**INSTRUCTIONS FOR THE TASK:** Repeat exactly the lines from the start of the records below through the line that contains "ATOM 1 N N .", including both.

(Records from a data source)
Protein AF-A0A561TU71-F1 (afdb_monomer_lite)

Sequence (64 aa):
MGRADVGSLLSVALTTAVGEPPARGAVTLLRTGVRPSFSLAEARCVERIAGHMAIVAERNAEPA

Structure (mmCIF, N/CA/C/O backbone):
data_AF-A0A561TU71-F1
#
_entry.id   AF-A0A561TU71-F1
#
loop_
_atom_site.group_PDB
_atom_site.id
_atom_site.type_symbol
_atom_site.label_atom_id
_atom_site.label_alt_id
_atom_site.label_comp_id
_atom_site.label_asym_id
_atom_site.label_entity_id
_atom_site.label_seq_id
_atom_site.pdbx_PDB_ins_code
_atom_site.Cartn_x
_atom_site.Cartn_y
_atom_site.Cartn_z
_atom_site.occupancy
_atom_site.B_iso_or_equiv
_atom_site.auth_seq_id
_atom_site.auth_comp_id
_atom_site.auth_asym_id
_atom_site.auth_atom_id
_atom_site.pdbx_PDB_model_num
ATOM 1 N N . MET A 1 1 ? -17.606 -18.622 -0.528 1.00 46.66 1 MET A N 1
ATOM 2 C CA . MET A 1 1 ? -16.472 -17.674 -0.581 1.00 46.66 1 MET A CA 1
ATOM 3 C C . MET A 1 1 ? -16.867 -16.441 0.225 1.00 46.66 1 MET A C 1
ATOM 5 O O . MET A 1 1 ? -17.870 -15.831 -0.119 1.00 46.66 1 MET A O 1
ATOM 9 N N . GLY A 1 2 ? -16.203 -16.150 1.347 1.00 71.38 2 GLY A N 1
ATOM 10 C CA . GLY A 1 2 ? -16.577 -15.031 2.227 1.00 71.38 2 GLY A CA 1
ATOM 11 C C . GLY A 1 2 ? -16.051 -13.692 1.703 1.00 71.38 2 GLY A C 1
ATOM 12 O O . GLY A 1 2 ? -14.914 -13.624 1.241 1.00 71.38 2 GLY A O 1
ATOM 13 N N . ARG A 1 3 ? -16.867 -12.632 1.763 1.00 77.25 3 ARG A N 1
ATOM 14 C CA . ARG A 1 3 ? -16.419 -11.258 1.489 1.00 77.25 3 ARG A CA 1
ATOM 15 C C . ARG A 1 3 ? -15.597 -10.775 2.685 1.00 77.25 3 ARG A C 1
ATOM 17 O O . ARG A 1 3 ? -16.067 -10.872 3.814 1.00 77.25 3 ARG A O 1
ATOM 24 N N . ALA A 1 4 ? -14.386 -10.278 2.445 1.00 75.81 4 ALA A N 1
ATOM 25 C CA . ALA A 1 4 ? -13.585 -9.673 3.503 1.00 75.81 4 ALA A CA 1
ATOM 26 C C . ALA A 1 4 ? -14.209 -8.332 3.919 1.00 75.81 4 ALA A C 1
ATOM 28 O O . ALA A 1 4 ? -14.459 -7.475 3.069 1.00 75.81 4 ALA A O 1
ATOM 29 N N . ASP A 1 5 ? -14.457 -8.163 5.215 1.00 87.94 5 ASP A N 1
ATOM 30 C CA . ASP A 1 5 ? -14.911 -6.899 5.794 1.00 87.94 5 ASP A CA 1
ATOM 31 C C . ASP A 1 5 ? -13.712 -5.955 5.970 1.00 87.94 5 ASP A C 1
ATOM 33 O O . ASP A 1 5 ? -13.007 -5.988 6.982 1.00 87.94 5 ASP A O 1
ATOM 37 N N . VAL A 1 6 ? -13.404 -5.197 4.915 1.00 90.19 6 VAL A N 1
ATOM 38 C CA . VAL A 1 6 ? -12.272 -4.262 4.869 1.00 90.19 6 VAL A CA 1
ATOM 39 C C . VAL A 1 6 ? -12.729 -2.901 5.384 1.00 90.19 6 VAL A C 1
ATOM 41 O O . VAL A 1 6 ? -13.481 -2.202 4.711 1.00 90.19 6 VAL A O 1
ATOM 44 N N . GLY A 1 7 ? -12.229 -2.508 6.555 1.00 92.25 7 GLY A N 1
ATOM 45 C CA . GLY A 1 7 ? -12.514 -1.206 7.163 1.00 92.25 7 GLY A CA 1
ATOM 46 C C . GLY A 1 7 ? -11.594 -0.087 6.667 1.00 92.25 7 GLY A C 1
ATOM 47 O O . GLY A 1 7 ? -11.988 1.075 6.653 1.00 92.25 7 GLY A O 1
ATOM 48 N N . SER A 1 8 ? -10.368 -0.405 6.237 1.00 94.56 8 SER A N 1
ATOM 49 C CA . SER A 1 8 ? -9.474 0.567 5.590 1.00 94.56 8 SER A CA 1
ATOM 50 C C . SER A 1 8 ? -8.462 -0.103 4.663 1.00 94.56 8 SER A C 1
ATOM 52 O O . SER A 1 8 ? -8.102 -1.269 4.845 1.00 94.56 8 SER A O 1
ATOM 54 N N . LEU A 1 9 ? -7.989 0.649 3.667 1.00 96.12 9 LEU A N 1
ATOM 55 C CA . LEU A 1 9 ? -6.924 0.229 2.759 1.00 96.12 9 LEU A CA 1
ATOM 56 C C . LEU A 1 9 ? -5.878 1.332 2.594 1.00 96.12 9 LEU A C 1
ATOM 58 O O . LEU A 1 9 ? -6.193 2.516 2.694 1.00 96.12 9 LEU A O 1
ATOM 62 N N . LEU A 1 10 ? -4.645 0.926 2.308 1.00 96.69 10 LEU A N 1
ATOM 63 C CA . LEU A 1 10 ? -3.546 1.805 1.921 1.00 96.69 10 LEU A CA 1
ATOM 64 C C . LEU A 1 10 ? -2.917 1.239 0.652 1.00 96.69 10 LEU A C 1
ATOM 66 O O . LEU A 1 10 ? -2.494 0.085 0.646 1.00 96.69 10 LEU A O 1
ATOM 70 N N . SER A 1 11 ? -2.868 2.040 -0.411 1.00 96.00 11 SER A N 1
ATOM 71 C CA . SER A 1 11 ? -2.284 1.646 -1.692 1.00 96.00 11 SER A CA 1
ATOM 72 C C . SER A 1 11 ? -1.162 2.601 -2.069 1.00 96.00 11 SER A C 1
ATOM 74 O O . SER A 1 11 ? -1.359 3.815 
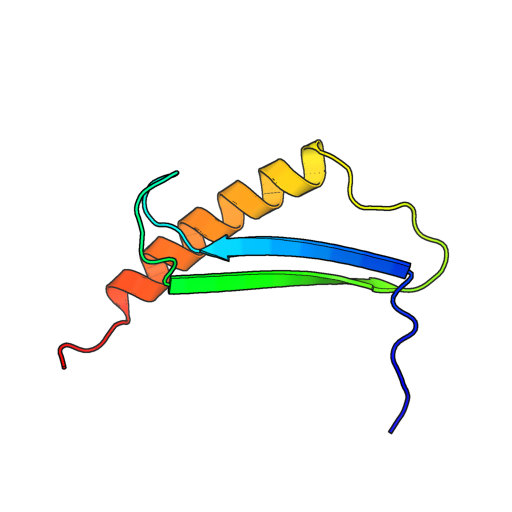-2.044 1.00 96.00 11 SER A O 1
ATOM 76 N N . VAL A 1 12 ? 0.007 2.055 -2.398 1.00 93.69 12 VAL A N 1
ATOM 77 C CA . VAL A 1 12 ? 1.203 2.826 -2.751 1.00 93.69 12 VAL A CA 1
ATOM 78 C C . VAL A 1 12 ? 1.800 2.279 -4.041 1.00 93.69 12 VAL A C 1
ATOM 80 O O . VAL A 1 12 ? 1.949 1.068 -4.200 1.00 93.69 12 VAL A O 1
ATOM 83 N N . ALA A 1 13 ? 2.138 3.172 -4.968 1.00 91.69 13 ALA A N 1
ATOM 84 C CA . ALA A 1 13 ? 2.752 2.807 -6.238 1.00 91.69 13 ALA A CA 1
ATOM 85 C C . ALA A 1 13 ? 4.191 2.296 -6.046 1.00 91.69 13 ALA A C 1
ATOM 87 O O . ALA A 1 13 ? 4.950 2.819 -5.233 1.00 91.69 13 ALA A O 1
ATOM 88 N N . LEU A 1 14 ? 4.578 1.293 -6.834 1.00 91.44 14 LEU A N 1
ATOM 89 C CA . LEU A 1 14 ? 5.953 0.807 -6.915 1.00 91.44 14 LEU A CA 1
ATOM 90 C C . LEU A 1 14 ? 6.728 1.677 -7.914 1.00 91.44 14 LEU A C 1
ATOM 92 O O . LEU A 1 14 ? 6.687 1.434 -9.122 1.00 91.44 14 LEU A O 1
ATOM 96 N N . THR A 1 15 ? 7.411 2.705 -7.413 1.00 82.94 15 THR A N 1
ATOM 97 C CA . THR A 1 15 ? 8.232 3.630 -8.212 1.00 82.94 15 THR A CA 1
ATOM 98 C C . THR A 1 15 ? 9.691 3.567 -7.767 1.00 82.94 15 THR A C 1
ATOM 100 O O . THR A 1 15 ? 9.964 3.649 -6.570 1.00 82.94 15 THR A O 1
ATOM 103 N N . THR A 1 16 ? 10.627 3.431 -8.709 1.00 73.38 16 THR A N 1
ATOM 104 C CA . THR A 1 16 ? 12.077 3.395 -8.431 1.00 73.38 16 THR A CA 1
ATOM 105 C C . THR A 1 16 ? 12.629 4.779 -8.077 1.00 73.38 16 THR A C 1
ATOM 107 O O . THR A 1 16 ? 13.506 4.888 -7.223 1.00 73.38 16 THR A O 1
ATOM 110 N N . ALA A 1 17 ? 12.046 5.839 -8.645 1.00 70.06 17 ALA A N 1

**WRITTEN ANSWER:**
Protein AF-A0A561TU71-F1 (afdb_monomer_lite)

Sequence (64 aa):
MGRADVGSLLSVALTTAVGEPPARGAVTLLRTGVRPSFSLAEARCVERIAGHMAIVAERNAEPA

Structure (mmCIF, N/CA/C/O backbone):
data_AF-A0A561TU71-F1
#
_entry.id   AF-A0A561TU71-F1
#
loop_
_atom_site.group_PDB
_atom_site.id
_atom_site.type_symbol
_atom_site.label_atom_id
_atom_site.label_alt_id
_atom_site.label_comp_id
_atom_site.label_asym_id
_atom_site.label_entity_id
_atom_site.label_seq_id
_atom_site.pdbx_PDB_ins_code
_atom_site.Cartn_x
_atom_site.Cartn_y
_atom_site.Cartn_z
_atom_site.occupancy
_atom_site.B_iso_or_equiv
_atom_site.auth_seq_id
_atom_site.auth_comp_id
_atom_site.auth_asym_id
_atom_site.auth_atom_id
_atom_site.pdbx_PDB_model_num
ATOM 1 N N . MET A 1 1 ? -17.606 -18.622 -0.528 1.00 46.66 1 MET A N 1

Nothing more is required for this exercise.